Aim of the exercise:
Your task is to repeat exactly the lines below between the line holding "ATOM 139 C CA" and the line holding "ATOM 153 O O", inclusive, and only those.

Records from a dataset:
====

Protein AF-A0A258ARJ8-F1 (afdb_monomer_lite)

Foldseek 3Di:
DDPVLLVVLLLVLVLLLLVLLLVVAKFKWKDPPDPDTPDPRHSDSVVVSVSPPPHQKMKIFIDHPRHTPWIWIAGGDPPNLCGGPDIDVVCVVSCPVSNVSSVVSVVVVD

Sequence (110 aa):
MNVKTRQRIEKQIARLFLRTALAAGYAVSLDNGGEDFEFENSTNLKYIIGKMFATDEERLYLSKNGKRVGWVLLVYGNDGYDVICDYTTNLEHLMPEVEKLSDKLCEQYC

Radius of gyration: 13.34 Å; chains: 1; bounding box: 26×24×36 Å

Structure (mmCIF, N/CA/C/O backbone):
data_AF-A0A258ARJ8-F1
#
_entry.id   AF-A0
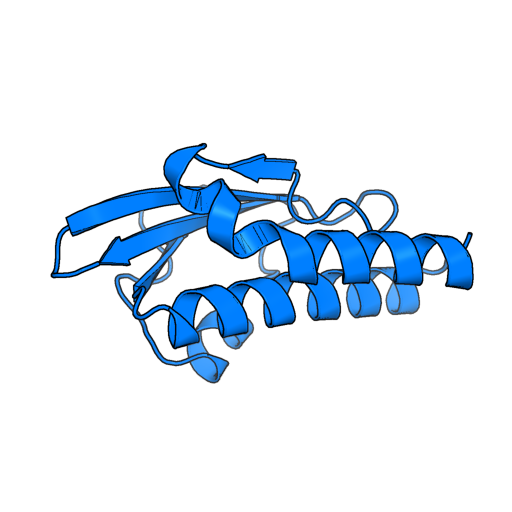A258ARJ8-F1
#
loop_
_atom_site.group_PDB
_atom_site.id
_atom_site.type_symbol
_atom_site.label_atom_id
_atom_site.label_alt_id
_atom_site.label_comp_id
_atom_site.label_asym_id
_atom_site.label_entity_id
_atom_site.label_seq_id
_atom_site.pdbx_PDB_ins_code
_atom_site.Cartn_x
_atom_site.Cartn_y
_atom_site.Cartn_z
_atom_site.occupancy
_atom_site.B_iso_or_equiv
_atom_site.auth_seq_id
_atom_site.auth_comp_id
_atom_site.auth_asym_id
_atom_site.auth_atom_id
_atom_site.pdbx_PDB_model_num
ATOM 1 N N . MET A 1 1 ? 13.603 -5.276 -18.675 1.00 86.62 1 MET A N 1
ATOM 2 C CA . MET A 1 1 ? 12.505 -4.285 -18.804 1.00 86.62 1 MET A CA 1
ATOM 3 C C . MET A 1 1 ? 13.029 -2.850 -18.627 1.00 86.62 1 MET A C 1
ATOM 5 O O . MET A 1 1 ? 14.007 -2.669 -17.919 1.00 86.62 1 MET A O 1
ATOM 9 N N . ASN A 1 2 ? 12.434 -1.828 -19.268 1.00 91.44 2 ASN A N 1
ATOM 10 C CA . ASN A 1 2 ? 12.840 -0.421 -19.061 1.00 91.44 2 ASN A CA 1
ATOM 11 C C . ASN A 1 2 ? 12.223 0.186 -17.779 1.00 91.44 2 ASN A C 1
ATOM 13 O O . ASN A 1 2 ? 11.177 -0.272 -17.321 1.00 91.44 2 ASN A O 1
ATOM 17 N N . VAL A 1 3 ? 12.827 1.258 -17.244 1.00 92.31 3 VAL A N 1
ATOM 18 C CA . VAL A 1 3 ? 12.422 1.890 -15.967 1.00 92.31 3 VAL A CA 1
ATOM 19 C C . VAL A 1 3 ? 10.958 2.339 -15.957 1.00 92.31 3 VAL A C 1
ATOM 21 O O . VAL A 1 3 ? 10.248 2.109 -14.982 1.00 92.31 3 VAL A O 1
ATOM 24 N N . LYS A 1 4 ? 10.470 2.948 -17.046 1.00 93.88 4 LYS A N 1
ATOM 25 C CA . LYS A 1 4 ? 9.081 3.432 -17.128 1.00 93.88 4 LYS A CA 1
ATOM 26 C C . LYS A 1 4 ? 8.075 2.286 -17.076 1.00 93.88 4 LYS A C 1
ATOM 28 O O . LYS A 1 4 ? 7.007 2.442 -16.487 1.00 93.88 4 LYS A O 1
ATOM 33 N N . THR A 1 5 ? 8.389 1.163 -17.719 1.00 94.12 5 THR A N 1
ATOM 34 C CA . THR A 1 5 ? 7.550 -0.034 -17.670 1.00 94.12 5 THR A CA 1
ATOM 35 C C . THR A 1 5 ? 7.593 -0.639 -16.272 1.00 94.12 5 THR A C 1
ATOM 37 O O . THR A 1 5 ? 6.528 -0.844 -15.701 1.00 94.12 5 THR A O 1
ATOM 40 N N . ARG A 1 6 ? 8.781 -0.796 -15.670 1.00 94.88 6 ARG A N 1
ATOM 41 C CA . ARG A 1 6 ? 8.928 -1.320 -14.304 1.00 94.88 6 ARG A CA 1
ATOM 42 C C . ARG A 1 6 ? 8.100 -0.523 -13.293 1.00 94.88 6 ARG A C 1
ATOM 44 O O . ARG A 1 6 ? 7.216 -1.076 -12.654 1.00 94.88 6 ARG A O 1
ATOM 51 N N . GLN A 1 7 ? 8.265 0.800 -13.265 1.00 95.06 7 GLN A N 1
ATOM 52 C CA . GLN A 1 7 ? 7.495 1.690 -12.385 1.00 95.06 7 GLN A CA 1
ATOM 53 C C . GLN A 1 7 ? 5.982 1.621 -12.615 1.00 95.06 7 GLN A C 1
ATOM 55 O O . GLN A 1 7 ? 5.188 1.874 -11.709 1.00 95.06 7 GLN A O 1
ATOM 60 N N . ARG A 1 8 ? 5.542 1.319 -13.841 1.00 95.69 8 ARG A N 1
ATOM 61 C CA . ARG A 1 8 ? 4.119 1.131 -14.137 1.00 95.69 8 ARG A CA 1
ATOM 62 C C . ARG A 1 8 ? 3.599 -0.182 -13.558 1.00 95.69 8 ARG A C 1
ATOM 64 O O . ARG A 1 8 ? 2.458 -0.207 -13.106 1.00 95.69 8 ARG A O 1
ATOM 71 N N . ILE A 1 9 ? 4.388 -1.248 -13.615 1.00 96.12 9 ILE A N 1
ATOM 72 C CA . ILE A 1 9 ? 4.055 -2.557 -13.043 1.00 96.12 9 ILE A CA 1
ATOM 73 C C . ILE A 1 9 ? 4.019 -2.451 -11.517 1.00 96.12 9 ILE A C 1
ATOM 75 O O . ILE A 1 9 ? 2.977 -2.744 -10.932 1.00 96.12 9 ILE A O 1
ATOM 79 N N . GLU A 1 10 ? 5.051 -1.861 -10.905 1.00 96.88 10 GLU A N 1
ATOM 80 C CA . GLU A 1 10 ? 5.122 -1.629 -9.456 1.00 96.88 10 GLU A CA 1
ATOM 81 C C . GLU A 1 10 ? 3.868 -0.889 -8.949 1.00 96.88 10 GLU A C 1
ATOM 83 O O . GLU A 1 10 ? 3.178 -1.306 -8.015 1.00 96.88 10 GLU A O 1
ATOM 88 N N . LYS A 1 11 ? 3.489 0.183 -9.662 1.00 96.44 11 LYS A N 1
ATOM 89 C CA . LYS A 1 11 ? 2.278 0.962 -9.372 1.00 96.44 11 LYS A CA 1
ATOM 90 C C . LYS A 1 11 ? 0.985 0.178 -9.554 1.00 96.44 11 LYS A C 1
ATOM 92 O O . LYS A 1 11 ? 0.001 0.515 -8.904 1.00 96.44 11 LYS A O 1
ATOM 97 N N . GLN A 1 12 ? 0.921 -0.791 -10.460 1.00 97.19 12 GLN A N 1
ATOM 98 C CA . GLN A 1 12 ? -0.283 -1.605 -10.639 1.00 97.19 12 GLN A CA 1
ATOM 99 C C . GLN A 1 12 ? -0.473 -2.565 -9.467 1.00 97.19 12 GLN A C 1
ATOM 101 O O . GLN A 1 12 ? -1.573 -2.616 -8.916 1.00 97.19 12 GLN A O 1
ATOM 106 N N . ILE A 1 13 ? 0.598 -3.235 -9.048 1.00 97.88 13 ILE A N 1
ATOM 107 C CA . ILE A 1 13 ? 0.580 -4.209 -7.953 1.00 97.88 13 ILE A CA 1
ATOM 108 C C . ILE A 1 13 ? 0.212 -3.523 -6.633 1.00 97.88 13 ILE A C 1
ATOM 110 O O . ILE A 1 13 ? -0.793 -3.876 -6.014 1.00 97.88 13 ILE A O 1
ATOM 114 N N . ALA A 1 14 ? 0.917 -2.447 -6.262 1.00 97.81 14 ALA A N 1
ATOM 115 C CA . ALA A 1 14 ? 0.623 -1.711 -5.029 1.00 97.81 14 ALA A CA 1
ATOM 116 C C . ALA A 1 14 ? -0.809 -1.141 -5.006 1.00 97.81 14 ALA A C 1
ATOM 118 O O . ALA A 1 14 ? -1.493 -1.165 -3.981 1.00 97.81 14 ALA A O 1
ATOM 119 N N . ARG A 1 15 ? -1.318 -0.659 -6.151 1.00 97.94 15 ARG A N 1
ATOM 120 C CA . ARG A 1 15 ? -2.705 -0.168 -6.252 1.00 97.94 15 ARG A CA 1
ATOM 121 C C . ARG A 1 15 ? -3.733 -1.272 -6.069 1.00 97.94 15 ARG A C 1
ATOM 123 O O . ARG A 1 15 ? -4.787 -0.997 -5.493 1.00 97.94 15 ARG A O 1
ATOM 130 N N . LEU A 1 16 ? -3.476 -2.468 -6.595 1.00 98.38 16 LEU A N 1
ATOM 131 C CA . LEU A 1 16 ? -4.376 -3.600 -6.410 1.00 98.38 16 LEU A CA 1
ATOM 132 C C . LEU A 1 16 ? -4.394 -4.034 -4.944 1.00 98.38 16 LEU A C 1
ATOM 134 O O . LEU A 1 16 ? -5.479 -4.188 -4.383 1.00 98.38 16 LEU A O 1
ATOM 138 N N . PHE A 1 17 ? -3.226 -4.124 -4.304 1.00 98.56 17 PHE A N 1
ATOM 139 C CA . PHE A 1 17 ? -3.130 -4.409 -2.874 1.00 98.56 17 PHE A CA 1
ATOM 140 C C . PHE A 1 17 ? -3.944 -3.406 -2.041 1.00 98.56 17 PHE A C 1
ATOM 142 O O . PHE A 1 17 ? -4.832 -3.802 -1.286 1.00 98.56 17 PHE A O 1
ATOM 149 N N . LEU A 1 18 ? -3.739 -2.099 -2.247 1.00 98.50 18 LEU A N 1
ATOM 150 C CA . LEU A 1 18 ? -4.489 -1.063 -1.530 1.00 98.50 18 LEU A CA 1
ATOM 151 C C . LEU A 1 18 ? -5.999 -1.165 -1.744 1.00 98.50 18 LEU A C 1
ATOM 153 O O . LEU A 1 18 ? -6.765 -1.034 -0.795 1.00 98.50 18 LEU A O 1
ATOM 157 N N . ARG A 1 19 ? -6.452 -1.390 -2.983 1.00 98.50 19 ARG A N 1
ATOM 158 C CA . ARG A 1 19 ? -7.884 -1.567 -3.270 1.00 98.50 19 ARG A CA 1
ATOM 159 C C . ARG A 1 19 ? -8.457 -2.753 -2.504 1.00 98.50 19 ARG A C 1
ATOM 161 O O . ARG A 1 19 ? -9.539 -2.625 -1.942 1.00 98.50 19 ARG A O 1
ATOM 168 N N . THR A 1 20 ? -7.722 -3.858 -2.463 1.00 98.31 20 THR A N 1
ATOM 169 C CA . THR A 1 20 ? -8.119 -5.086 -1.766 1.00 98.31 20 THR A CA 1
ATOM 170 C C . THR A 1 20 ? -8.202 -4.855 -0.258 1.00 98.31 20 THR A C 1
ATOM 172 O O . THR A 1 20 ? -9.236 -5.129 0.348 1.00 98.31 20 THR A O 1
ATOM 175 N N . ALA A 1 21 ? -7.177 -4.240 0.340 1.00 98.38 21 ALA A N 1
ATOM 176 C CA . ALA A 1 21 ? -7.161 -3.892 1.760 1.00 98.38 21 ALA A CA 1
ATOM 177 C C . ALA A 1 21 ? -8.300 -2.922 2.139 1.00 98.38 21 ALA A C 1
ATOM 179 O O . ALA A 1 21 ? -9.053 -3.173 3.081 1.00 98.38 21 ALA A O 1
ATOM 180 N N . LEU A 1 22 ? -8.485 -1.836 1.384 1.00 98.38 22 LEU A N 1
ATOM 181 C CA . LEU A 1 22 ? -9.548 -0.861 1.655 1.00 98.38 22 LEU A CA 1
ATOM 182 C C . LEU A 1 22 ? -10.947 -1.480 1.497 1.00 98.38 22 LEU A C 1
ATOM 184 O O . LEU A 1 22 ? -11.819 -1.235 2.329 1.00 98.38 22 LEU A O 1
ATOM 188 N N . ALA A 1 23 ? -11.163 -2.318 0.476 1.00 98.19 23 ALA A N 1
ATOM 189 C CA . ALA A 1 23 ? -12.428 -3.031 0.279 1.00 98.19 23 ALA A CA 1
ATOM 190 C C . ALA A 1 23 ? -12.721 -4.030 1.413 1.00 98.19 23 ALA A C 1
ATOM 192 O O . ALA A 1 23 ? -13.875 -4.205 1.798 1.00 98.19 23 ALA A O 1
ATOM 193 N N . ALA A 1 24 ? -11.682 -4.632 1.999 1.00 97.81 24 ALA A N 1
ATOM 194 C CA . ALA A 1 24 ? -11.786 -5.491 3.177 1.00 97.81 24 ALA A CA 1
ATOM 195 C C . ALA A 1 24 ? -11.967 -4.712 4.503 1.00 97.81 24 ALA A C 1
ATOM 197 O O . ALA A 1 24 ? -12.032 -5.316 5.583 1.00 97.81 24 ALA A O 1
ATOM 198 N N . GLY A 1 25 ? -12.082 -3.380 4.443 1.00 98.00 25 GLY A N 1
ATOM 199 C CA . GLY A 1 25 ? -12.379 -2.512 5.583 1.00 98.00 25 GLY A CA 1
ATOM 200 C C . GLY A 1 25 ? -11.161 -2.132 6.424 1.00 98.00 25 GLY A C 1
ATOM 201 O O . GLY A 1 25 ? -11.324 -1.790 7.596 1.00 98.00 25 GLY A O 1
ATOM 202 N N . TYR A 1 26 ? -9.954 -2.225 5.864 1.00 98.62 26 TYR A N 1
ATOM 203 C CA . TYR A 1 26 ? -8.746 -1.738 6.522 1.00 98.62 26 TYR A CA 1
ATOM 204 C C . TYR A 1 26 ? -8.552 -0.236 6.287 1.00 98.62 26 TYR A C 1
ATOM 206 O O . TYR A 1 26 ? -8.889 0.298 5.232 1.00 98.62 26 TYR A O 1
ATOM 214 N N . ALA A 1 27 ? -7.966 0.434 7.273 1.00 98.62 27 ALA A N 1
ATOM 215 C CA . ALA A 1 27 ? -7.333 1.737 7.132 1.00 98.62 27 ALA A CA 1
ATOM 216 C C . ALA A 1 27 ? -5.813 1.550 7.027 1.00 98.62 27 ALA A C 1
ATOM 218 O O . ALA A 1 27 ? -5.278 0.560 7.528 1.00 98.62 27 ALA A O 1
ATOM 219 N N . VAL A 1 28 ? -5.127 2.492 6.384 1.00 98.69 28 VAL A N 1
ATOM 220 C CA . VAL A 1 28 ? -3.699 2.387 6.056 1.00 98.69 28 VAL A CA 1
ATOM 221 C C . VAL A 1 28 ? -2.917 3.522 6.714 1.00 98.69 28 VAL A C 1
ATOM 223 O O . VAL A 1 28 ? -3.356 4.669 6.669 1.00 98.69 28 VAL A O 1
ATOM 226 N N . SER A 1 29 ? -1.748 3.217 7.266 1.00 98.62 29 SER A N 1
ATOM 227 C CA . SER A 1 29 ? -0.699 4.192 7.598 1.00 98.62 29 SER A CA 1
ATOM 228 C C . SER A 1 29 ? 0.552 3.894 6.769 1.00 98.62 29 SER A C 1
ATOM 230 O O . SER A 1 29 ? 0.819 2.723 6.494 1.00 98.62 29 SER A O 1
ATOM 232 N N . LEU A 1 30 ? 1.306 4.921 6.377 1.00 98.56 30 LEU A N 1
ATOM 233 C CA . LEU A 1 30 ? 2.514 4.788 5.550 1.00 98.56 30 LEU A CA 1
ATOM 234 C C . LEU A 1 30 ? 3.755 5.217 6.328 1.00 98.56 30 LEU A C 1
ATOM 236 O O . LEU A 1 30 ? 3.824 6.347 6.802 1.00 98.56 30 LEU A O 1
ATOM 240 N N . ASP A 1 31 ? 4.724 4.317 6.408 1.00 98.19 31 ASP A N 1
ATOM 241 C CA . ASP A 1 31 ? 6.062 4.526 6.955 1.00 98.19 31 ASP A CA 1
ATOM 242 C C . ASP A 1 31 ? 7.075 4.389 5.815 1.00 98.19 31 ASP A C 1
ATOM 244 O O . ASP A 1 31 ? 7.107 3.365 5.131 1.00 98.19 31 ASP A O 1
ATOM 248 N N . ASN A 1 32 ? 7.863 5.433 5.583 1.00 96.12 32 ASN A N 1
ATOM 249 C CA . ASN A 1 32 ? 8.916 5.480 4.566 1.00 96.12 32 ASN A CA 1
ATOM 250 C C . ASN A 1 32 ? 10.328 5.499 5.187 1.00 96.12 32 ASN A C 1
ATOM 252 O O . ASN A 1 32 ? 11.286 5.876 4.513 1.00 96.12 32 ASN A O 1
ATOM 256 N N . GLY A 1 33 ? 10.462 5.134 6.468 1.00 93.81 33 GLY A N 1
ATOM 257 C CA . GLY A 1 33 ? 11.728 5.147 7.203 1.00 93.81 33 GLY A CA 1
ATOM 258 C C . GLY A 1 3
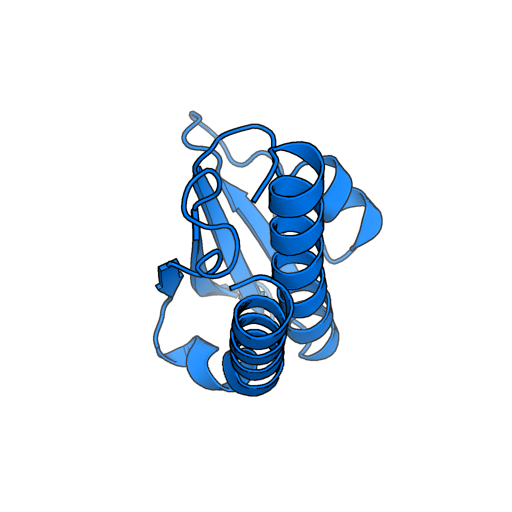3 ? 12.097 6.494 7.838 1.00 93.81 33 GLY A C 1
ATOM 259 O O . GLY A 1 33 ? 13.227 6.645 8.306 1.00 93.81 33 GLY A O 1
ATOM 260 N N . GLY A 1 34 ? 11.183 7.469 7.841 1.00 92.38 34 GLY A N 1
ATOM 261 C CA . GLY A 1 34 ? 11.318 8.720 8.592 1.00 92.38 34 GLY A CA 1
ATOM 262 C C . GLY A 1 34 ? 11.098 8.561 10.104 1.00 92.38 34 GLY A C 1
ATOM 263 O O . GLY A 1 34 ? 10.922 7.458 10.617 1.00 92.38 34 GLY A O 1
ATOM 264 N N . GLU A 1 35 ? 11.107 9.684 10.831 1.00 93.56 35 GLU A N 1
ATOM 265 C CA . GLU A 1 35 ? 10.819 9.695 12.279 1.00 93.56 35 GLU A CA 1
ATOM 266 C C . GLU A 1 35 ? 9.342 9.387 12.584 1.00 93.56 35 GLU A C 1
ATOM 268 O O . GLU A 1 35 ? 9.046 8.717 13.572 1.00 93.56 35 GLU A O 1
ATOM 273 N N . ASP A 1 36 ? 8.435 9.832 11.709 1.00 96.00 36 ASP A N 1
ATOM 274 C CA . ASP A 1 36 ? 6.984 9.709 11.850 1.00 96.00 36 ASP A CA 1
ATOM 275 C C . ASP A 1 36 ? 6.347 9.058 10.613 1.00 96.00 36 ASP A C 1
ATOM 277 O O . ASP A 1 36 ? 6.932 8.998 9.530 1.00 96.00 36 ASP A O 1
ATOM 281 N N . PHE A 1 37 ? 5.094 8.619 10.758 1.00 97.19 37 PHE A N 1
ATOM 282 C CA . PHE A 1 37 ? 4.274 8.216 9.618 1.00 97.19 37 PHE A CA 1
ATOM 283 C C . PHE A 1 37 ? 4.019 9.396 8.670 1.00 97.19 37 PHE A C 1
ATOM 285 O O . PHE A 1 37 ? 3.622 10.479 9.095 1.00 97.19 37 PHE A O 1
ATOM 292 N N . GLU A 1 38 ? 4.094 9.146 7.362 1.00 97.94 38 GLU A N 1
ATOM 293 C CA . GLU A 1 38 ? 3.688 10.114 6.332 1.00 97.94 38 GLU A CA 1
ATOM 294 C C . GLU A 1 38 ? 2.203 10.479 6.434 1.00 97.94 38 GLU A C 1
ATOM 296 O O . GLU A 1 38 ? 1.776 11.584 6.084 1.00 97.94 38 GLU A O 1
ATOM 301 N N . PHE A 1 39 ? 1.402 9.509 6.876 1.00 98.19 39 PHE A N 1
ATOM 302 C CA . PHE A 1 39 ? 0.022 9.674 7.304 1.00 98.19 39 PHE A CA 1
ATOM 303 C C . PHE A 1 39 ? -0.438 8.444 8.083 1.00 98.19 39 PHE A C 1
ATOM 305 O O . PHE A 1 39 ? 0.105 7.346 7.931 1.00 98.19 39 PHE A O 1
ATOM 312 N N . GLU A 1 40 ? -1.531 8.603 8.829 1.00 98.06 40 GLU A N 1
ATOM 313 C CA . GLU A 1 40 ? -2.108 7.526 9.626 1.00 98.06 40 GLU A CA 1
ATOM 314 C C . GLU A 1 40 ? -3.580 7.249 9.316 1.00 98.06 40 GLU A C 1
ATOM 316 O O . GLU A 1 40 ? -4.375 8.167 9.112 1.00 98.06 40 GLU A O 1
ATOM 321 N N . ASN A 1 41 ? -3.946 5.963 9.335 1.00 97.56 41 ASN A N 1
ATOM 322 C CA . ASN A 1 41 ? -5.320 5.449 9.268 1.00 97.56 41 ASN A CA 1
ATOM 323 C C . ASN A 1 41 ? -6.193 6.057 8.149 1.00 97.56 41 ASN A C 1
ATOM 325 O O . ASN A 1 41 ? -7.393 6.277 8.322 1.00 97.56 41 ASN A O 1
ATOM 329 N N . SER A 1 42 ? -5.613 6.292 6.974 1.00 98.25 42 SER A N 1
ATOM 330 C CA . SER A 1 42 ? -6.350 6.779 5.812 1.00 98.25 42 SER A CA 1
ATOM 331 C C . SER A 1 42 ? -7.105 5.649 5.114 1.00 98.25 42 SER A C 1
ATOM 333 O O . SER A 1 42 ? -6.610 4.531 4.976 1.00 98.25 42 SER A O 1
ATOM 335 N N . THR A 1 43 ? -8.298 5.965 4.615 1.00 98.38 43 THR A N 1
ATOM 336 C CA . THR A 1 43 ? -9.081 5.111 3.705 1.00 98.38 43 THR A CA 1
ATOM 337 C C . THR A 1 43 ? -9.211 5.721 2.306 1.00 98.38 43 THR A C 1
ATOM 339 O O . THR A 1 43 ? -9.873 5.173 1.424 1.00 98.38 43 THR A O 1
ATOM 342 N N . ASN A 1 44 ? -8.569 6.869 2.068 1.00 98.38 44 ASN A N 1
ATOM 343 C CA . ASN A 1 44 ? -8.633 7.568 0.794 1.00 98.38 44 ASN A CA 1
ATOM 344 C C . ASN A 1 44 ? -7.545 7.046 -0.150 1.00 98.38 44 ASN A C 1
ATOM 346 O O . ASN A 1 44 ? -6.399 7.494 -0.110 1.00 98.38 44 ASN A O 1
ATOM 350 N N . LEU A 1 45 ? -7.930 6.139 -1.050 1.00 97.75 45 LEU A N 1
ATOM 351 C CA . LEU A 1 45 ? -7.029 5.520 -2.026 1.00 97.75 45 LEU A CA 1
ATOM 352 C C . LEU A 1 45 ? -6.187 6.539 -2.812 1.00 97.75 45 LEU A C 1
ATOM 354 O O . LEU A 1 45 ? -4.996 6.324 -3.021 1.00 97.75 45 LEU A O 1
ATOM 358 N N . LYS A 1 46 ? -6.790 7.648 -3.262 1.00 97.38 46 LYS A N 1
ATOM 359 C CA . LYS A 1 46 ? -6.086 8.658 -4.069 1.00 97.38 46 LYS A CA 1
ATOM 360 C C . LYS A 1 46 ? -5.019 9.376 -3.246 1.00 97.38 46 LYS A C 1
ATOM 362 O O . LYS A 1 46 ? -3.932 9.621 -3.758 1.00 97.38 46 LYS A O 1
ATOM 367 N N . TYR A 1 47 ? -5.341 9.706 -1.999 1.00 98.25 47 TYR A N 1
ATOM 368 C CA . TYR A 1 47 ? -4.405 10.329 -1.071 1.00 98.25 47 TYR A CA 1
ATOM 369 C C . TYR A 1 47 ? -3.231 9.396 -0.756 1.00 98.25 47 TYR A C 1
ATOM 371 O O . TYR A 1 47 ? -2.086 9.806 -0.909 1.00 98.25 47 TYR A O 1
ATOM 379 N N . ILE A 1 48 ? -3.519 8.131 -0.431 1.00 98.38 48 ILE A N 1
ATOM 380 C CA . ILE A 1 48 ? -2.504 7.111 -0.130 1.00 98.38 48 ILE A CA 1
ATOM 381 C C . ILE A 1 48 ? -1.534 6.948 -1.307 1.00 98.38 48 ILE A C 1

====

Your response:
ATOM 139 C CA . PHE A 1 17 ? -3.130 -4.409 -2.874 1.00 98.56 17 PHE A CA 1
ATOM 140 C C . PHE A 1 17 ? -3.944 -3.406 -2.041 1.00 98.56 17 PHE A C 1
ATOM 142 O O . PHE A 1 17 ? -4.832 -3.802 -1.286 1.00 98.56 17 PHE A O 1
ATOM 149 N N . LEU A 1 18 ? -3.739 -2.099 -2.247 1.00 98.50 18 LEU A N 1
ATOM 150 C CA . LEU A 1 18 ? -4.489 -1.063 -1.530 1.00 98.50 18 LEU A CA 1
ATOM 151 C C . LEU A 1 18 ? -5.999 -1.165 -1.744 1.00 98.50 18 LEU A C 1
ATOM 153 O O . LEU A 1 18 ? -6.765 -1.034 -0.795 1.00 98.50 18 LEU A O 1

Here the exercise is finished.